If any reg # is -1, then there is no register for that part of the instruction (e.g., a branch instruction has -1 for its <dest reg #) For example:

ab120024 0 1 2 3

ab120028 1 4 1 3

ab12002c 2 -1 4 7

means:

"operation type 0" R1, R2, R3

"operation type 1" R4, R1, R3

"operation type 2" -, R4, R7 : Note: no destination register!

Note:

Instructions of type -1 are executed in the type 1 function units.

Pipeline Structure:

For this project assume the pipeline has 5 stages. Each of these stages is described below:

Stage Name
Number of Cycles per instruction

Dispatch
Variable, depending upon resource conflicts

Schedule
Variable, depending upon data dependencies

Execute
1

Status Update
Variable, depends on data dependencies

Understanding each stage:

Dispatch:

The dispatcher attempts to dispatch up to F instructions from the trace into empty slots in the scheduling queue/reservation station, in program (trace) order each cycle. When there are no more slots in the scheduling queue/reservation station, it stalls.

If there are empty slots, the sources and destination register numbers are checked and physical register file (PRF) is accessed along with the Register Alias Table (RAT) and Reorder buffer (ROB) (see lecture notes for the details).

Assume default size of PRF to be 8*Fregisters (Pregs).

The lowest numbered free Preg is the one chosen by Dispatch to assign to an instruction’s destination register. This is recorded in the RAT.

Assume by default the ROB has the same number of entries as the scheduling queue (see below) entries. Each ROB entry must store the Areg number and the previous Preg for that Areg.

When there are no available physical registers in the PRF to remap an architectural register to, the dispatch unit stalls and cannot dispatch any new instructions.

The dispatch unit also needs to stall and cannot fetch any new instructions if the ROB is full or the scheduling queue is full.

Note:

There are 32 registers in the architectural register file (ARF)

The most important job of this stage is to access the three different hardware structures namely scheduling queue/reservation station, ROB, PRF, RAT and update them as required.

The Scheduling Stage

The size of the scheduling queue (or reservation station) is 2*(number of k0 function units + number of k1 function units + number of k2 function units)

If there are multiple independent instructions ready to fire during the same cycle in the scheduling queue, service them in program order, and based on the availability of functional units.

A fired instruction remains in the reservation station until it completes

Function Unit Type
Number of Units
Latency

0
Parameter: k0
1

1
Parameter: k1
1

2
Parameter: k2
1

The number of function units is a parameter of the simulation and should be adjustable along the range of 1 to 3 units of each type.
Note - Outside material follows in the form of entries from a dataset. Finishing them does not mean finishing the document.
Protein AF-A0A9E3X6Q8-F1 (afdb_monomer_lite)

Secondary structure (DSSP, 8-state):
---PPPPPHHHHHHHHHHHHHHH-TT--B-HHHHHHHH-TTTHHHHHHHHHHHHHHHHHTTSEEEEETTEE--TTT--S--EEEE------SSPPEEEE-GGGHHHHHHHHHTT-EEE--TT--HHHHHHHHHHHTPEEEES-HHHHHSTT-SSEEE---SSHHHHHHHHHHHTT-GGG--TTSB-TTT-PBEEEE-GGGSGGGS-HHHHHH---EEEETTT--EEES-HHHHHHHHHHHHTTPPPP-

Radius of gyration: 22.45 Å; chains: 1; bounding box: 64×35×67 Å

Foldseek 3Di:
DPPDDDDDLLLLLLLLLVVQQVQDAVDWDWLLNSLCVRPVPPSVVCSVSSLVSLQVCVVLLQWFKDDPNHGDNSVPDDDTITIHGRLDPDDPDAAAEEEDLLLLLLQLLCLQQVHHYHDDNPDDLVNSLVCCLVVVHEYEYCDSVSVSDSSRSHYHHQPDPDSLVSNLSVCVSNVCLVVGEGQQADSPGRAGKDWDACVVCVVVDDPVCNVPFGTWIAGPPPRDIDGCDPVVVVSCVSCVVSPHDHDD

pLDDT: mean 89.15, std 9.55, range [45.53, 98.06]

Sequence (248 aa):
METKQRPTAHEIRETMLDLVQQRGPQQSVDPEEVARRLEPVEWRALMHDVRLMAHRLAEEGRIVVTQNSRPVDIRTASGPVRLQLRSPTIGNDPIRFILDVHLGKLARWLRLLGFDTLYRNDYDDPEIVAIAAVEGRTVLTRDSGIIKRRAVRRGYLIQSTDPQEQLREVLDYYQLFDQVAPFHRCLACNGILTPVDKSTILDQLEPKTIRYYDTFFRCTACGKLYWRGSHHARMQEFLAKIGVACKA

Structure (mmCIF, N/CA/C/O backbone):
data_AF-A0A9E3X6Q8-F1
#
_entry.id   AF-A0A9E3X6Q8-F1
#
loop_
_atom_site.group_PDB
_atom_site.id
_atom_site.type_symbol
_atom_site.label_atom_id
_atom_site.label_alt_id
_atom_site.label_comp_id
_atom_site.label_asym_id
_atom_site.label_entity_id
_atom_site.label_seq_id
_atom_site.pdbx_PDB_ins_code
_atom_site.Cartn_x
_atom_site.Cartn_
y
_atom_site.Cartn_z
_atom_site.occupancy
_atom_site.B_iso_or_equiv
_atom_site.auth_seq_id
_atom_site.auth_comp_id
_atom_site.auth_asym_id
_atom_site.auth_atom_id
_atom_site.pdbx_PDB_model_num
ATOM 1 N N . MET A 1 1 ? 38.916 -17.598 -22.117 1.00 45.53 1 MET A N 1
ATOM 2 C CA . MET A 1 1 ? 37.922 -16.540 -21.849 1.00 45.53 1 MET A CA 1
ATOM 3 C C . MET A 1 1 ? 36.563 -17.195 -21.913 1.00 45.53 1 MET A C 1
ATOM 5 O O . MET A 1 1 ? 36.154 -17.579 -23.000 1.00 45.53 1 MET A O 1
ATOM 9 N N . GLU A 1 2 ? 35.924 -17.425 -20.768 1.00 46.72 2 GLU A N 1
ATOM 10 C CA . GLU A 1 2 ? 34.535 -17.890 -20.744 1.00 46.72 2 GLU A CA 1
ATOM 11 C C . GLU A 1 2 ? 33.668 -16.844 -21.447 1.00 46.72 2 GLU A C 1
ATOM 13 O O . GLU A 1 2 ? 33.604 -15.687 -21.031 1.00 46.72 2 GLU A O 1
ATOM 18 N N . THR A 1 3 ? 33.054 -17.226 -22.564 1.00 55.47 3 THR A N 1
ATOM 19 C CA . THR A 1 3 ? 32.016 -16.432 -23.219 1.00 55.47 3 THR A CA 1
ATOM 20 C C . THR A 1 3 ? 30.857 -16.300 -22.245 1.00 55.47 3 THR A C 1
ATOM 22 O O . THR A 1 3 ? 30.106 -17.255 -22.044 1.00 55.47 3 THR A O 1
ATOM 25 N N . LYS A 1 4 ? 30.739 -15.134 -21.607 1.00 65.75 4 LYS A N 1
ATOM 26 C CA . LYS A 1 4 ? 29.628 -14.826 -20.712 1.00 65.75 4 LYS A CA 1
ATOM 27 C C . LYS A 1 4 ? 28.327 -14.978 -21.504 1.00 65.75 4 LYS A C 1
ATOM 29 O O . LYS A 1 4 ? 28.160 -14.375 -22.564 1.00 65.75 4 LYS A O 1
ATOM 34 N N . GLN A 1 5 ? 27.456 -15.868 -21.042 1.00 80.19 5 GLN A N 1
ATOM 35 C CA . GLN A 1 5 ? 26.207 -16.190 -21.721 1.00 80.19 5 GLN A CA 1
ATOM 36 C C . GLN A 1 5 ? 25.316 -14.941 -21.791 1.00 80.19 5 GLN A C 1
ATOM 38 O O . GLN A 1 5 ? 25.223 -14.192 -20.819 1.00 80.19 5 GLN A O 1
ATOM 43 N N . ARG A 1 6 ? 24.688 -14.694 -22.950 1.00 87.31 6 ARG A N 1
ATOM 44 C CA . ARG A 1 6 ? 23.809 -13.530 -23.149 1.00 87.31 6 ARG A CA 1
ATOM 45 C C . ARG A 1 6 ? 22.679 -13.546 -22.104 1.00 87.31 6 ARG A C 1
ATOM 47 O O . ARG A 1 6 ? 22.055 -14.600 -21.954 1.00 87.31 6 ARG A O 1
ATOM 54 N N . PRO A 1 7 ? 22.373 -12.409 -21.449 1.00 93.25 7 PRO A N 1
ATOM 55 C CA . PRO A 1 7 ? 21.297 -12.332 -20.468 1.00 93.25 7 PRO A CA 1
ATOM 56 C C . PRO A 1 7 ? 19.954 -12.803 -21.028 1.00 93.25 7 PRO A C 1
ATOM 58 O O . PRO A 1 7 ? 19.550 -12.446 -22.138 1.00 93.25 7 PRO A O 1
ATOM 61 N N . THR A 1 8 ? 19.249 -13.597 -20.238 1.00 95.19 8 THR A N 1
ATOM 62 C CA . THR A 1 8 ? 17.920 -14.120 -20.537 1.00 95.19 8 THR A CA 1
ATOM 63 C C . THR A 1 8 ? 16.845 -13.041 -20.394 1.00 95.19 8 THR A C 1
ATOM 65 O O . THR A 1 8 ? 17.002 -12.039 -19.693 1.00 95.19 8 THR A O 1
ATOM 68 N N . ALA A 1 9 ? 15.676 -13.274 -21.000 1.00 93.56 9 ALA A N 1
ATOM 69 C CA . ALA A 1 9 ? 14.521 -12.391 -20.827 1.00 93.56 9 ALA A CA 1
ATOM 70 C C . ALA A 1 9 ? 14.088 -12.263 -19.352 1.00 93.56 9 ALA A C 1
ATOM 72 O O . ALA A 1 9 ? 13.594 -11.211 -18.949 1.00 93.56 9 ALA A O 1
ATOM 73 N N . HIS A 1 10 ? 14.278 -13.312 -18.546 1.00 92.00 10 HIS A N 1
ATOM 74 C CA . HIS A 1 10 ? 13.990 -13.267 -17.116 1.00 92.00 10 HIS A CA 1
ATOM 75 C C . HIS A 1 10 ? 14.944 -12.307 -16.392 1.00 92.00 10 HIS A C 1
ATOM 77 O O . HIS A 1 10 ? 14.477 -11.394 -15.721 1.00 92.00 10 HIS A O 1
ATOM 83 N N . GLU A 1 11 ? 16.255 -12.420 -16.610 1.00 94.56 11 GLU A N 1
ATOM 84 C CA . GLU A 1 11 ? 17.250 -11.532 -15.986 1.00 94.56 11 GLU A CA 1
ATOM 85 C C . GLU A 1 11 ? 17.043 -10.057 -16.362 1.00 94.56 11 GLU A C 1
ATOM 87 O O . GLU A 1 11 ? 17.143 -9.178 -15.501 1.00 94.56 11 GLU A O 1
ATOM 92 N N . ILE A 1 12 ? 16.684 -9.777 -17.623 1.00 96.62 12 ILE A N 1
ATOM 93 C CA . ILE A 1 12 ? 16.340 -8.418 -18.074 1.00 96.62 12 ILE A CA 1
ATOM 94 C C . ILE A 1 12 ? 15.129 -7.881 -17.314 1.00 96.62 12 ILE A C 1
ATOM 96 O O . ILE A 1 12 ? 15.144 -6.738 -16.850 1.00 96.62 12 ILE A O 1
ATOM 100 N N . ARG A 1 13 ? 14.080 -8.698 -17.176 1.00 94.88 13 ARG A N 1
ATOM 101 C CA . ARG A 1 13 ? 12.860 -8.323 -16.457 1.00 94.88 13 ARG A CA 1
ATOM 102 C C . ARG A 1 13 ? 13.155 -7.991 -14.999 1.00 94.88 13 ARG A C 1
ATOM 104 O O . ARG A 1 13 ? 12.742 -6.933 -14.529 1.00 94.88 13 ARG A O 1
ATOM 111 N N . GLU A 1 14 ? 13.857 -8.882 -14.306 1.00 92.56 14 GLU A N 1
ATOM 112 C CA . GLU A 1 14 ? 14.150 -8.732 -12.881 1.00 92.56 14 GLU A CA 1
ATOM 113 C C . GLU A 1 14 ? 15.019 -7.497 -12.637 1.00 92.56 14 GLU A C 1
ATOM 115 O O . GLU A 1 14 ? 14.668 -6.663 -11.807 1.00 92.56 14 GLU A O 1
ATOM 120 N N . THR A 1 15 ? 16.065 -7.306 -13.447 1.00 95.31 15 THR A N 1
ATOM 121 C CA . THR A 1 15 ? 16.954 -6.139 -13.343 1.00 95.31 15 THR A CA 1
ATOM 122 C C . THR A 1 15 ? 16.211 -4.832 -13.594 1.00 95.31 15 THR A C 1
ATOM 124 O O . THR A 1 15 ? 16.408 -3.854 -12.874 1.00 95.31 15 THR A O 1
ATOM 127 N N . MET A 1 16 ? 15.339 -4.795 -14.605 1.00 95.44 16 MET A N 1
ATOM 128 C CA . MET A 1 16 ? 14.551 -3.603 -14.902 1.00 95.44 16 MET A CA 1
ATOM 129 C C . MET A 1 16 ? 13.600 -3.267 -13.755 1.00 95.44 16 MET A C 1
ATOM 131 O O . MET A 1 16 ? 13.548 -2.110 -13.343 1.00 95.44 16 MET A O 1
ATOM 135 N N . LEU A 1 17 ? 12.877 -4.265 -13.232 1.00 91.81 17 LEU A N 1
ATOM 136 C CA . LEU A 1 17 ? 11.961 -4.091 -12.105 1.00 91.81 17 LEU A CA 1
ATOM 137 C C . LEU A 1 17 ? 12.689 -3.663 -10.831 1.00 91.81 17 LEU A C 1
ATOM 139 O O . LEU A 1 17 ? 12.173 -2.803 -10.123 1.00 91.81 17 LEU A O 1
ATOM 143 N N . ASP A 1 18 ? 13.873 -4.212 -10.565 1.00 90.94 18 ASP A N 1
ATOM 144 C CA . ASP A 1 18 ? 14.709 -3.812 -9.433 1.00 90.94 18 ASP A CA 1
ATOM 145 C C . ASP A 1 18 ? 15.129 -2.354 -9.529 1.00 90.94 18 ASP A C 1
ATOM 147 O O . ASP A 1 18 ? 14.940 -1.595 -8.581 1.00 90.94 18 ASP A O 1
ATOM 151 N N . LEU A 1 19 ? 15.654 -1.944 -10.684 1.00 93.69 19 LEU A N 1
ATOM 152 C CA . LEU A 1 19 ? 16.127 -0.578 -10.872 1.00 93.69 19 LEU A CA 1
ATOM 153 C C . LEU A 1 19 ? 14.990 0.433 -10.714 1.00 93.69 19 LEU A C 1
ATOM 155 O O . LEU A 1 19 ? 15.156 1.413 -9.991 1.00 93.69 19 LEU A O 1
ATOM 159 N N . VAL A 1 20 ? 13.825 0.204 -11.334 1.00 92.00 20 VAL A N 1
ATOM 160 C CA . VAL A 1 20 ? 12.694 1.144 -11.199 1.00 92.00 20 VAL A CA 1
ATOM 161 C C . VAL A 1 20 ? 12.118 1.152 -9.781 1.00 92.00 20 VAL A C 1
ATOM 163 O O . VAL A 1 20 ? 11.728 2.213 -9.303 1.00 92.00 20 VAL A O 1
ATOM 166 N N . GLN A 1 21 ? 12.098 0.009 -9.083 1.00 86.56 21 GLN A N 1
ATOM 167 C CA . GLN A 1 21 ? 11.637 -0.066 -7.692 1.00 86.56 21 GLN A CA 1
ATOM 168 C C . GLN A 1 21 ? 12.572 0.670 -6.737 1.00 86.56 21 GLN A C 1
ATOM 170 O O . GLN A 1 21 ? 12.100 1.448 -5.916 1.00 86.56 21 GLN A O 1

Reminder: Instructions of type -1 are executed in the type 1 function units.

Execute:

The function units are present in this stage and the outputs from the function units use the result buses to access the PRF, update the ROB.

The State Update Unit

This stage performs in-order retirement from the reorder buffer. It checks if the oldest entry in the ROB is ready, if its ready, retire the instruction and free up previous PReg. It writes the result to the Areg shown in the ROB. This unit can retire as many instructions as possible until the head of the ROB is an instruction that has not yet completed.

Clock Propagation and actual hardware:

Note that the actual hardware has the following structure:

Dispatch

PIPELINE REGISTER

Scheduling

PIPELINE REGISTER

Execute

PIPELINE REGISTER

State update

Instruction movement only happens when the latches are clocked, which occurs at the rising edge of each clock cycle. You must simulate the same behavior of the pipeline latches, even if you do not model the actual latches. For example, if an instruction is ready to move from scheduling to execute, the motion only takes effect at the beginning of the next clock cycle.

Each stage of the pipeline can be divided into “cycle portions”. Assume the following ordering of cycle portions (you do not need to explicitly model this, but please make sure your simulator follows this ordering of events):

Cycle Portion
Action

1
Retire the oldest completed instruction(s) from

the ROB

2
Function Units write to the PRF and ROB for

completing instructions

3
Any ready/independent instruction in the

scheduling queue is marked to fire (depending

upon availability of functional units)

4
The dispatch unit accesses the ARF, ROB,

RAT, PRF and sends out entries to the

reservation station. When the hardware

structures get full, it stalls.

5
Instructions fetched from the trace

Note: Not all events are dependent on each other, and thus it is possible to have a different order of events and still achieve correct output. However, following this order, you should be guaranteed correctness.

Output

For each trace, the output contains 2 files:

An output file, which contains :

The processor settings

A record of when each instruction was in each stage

The processor statistics: IPC of retired instructions per cycle, average number of PRegs busy per cycle, average number of dispatch stall cycles per cycle.

Correctness of your output is required for validation.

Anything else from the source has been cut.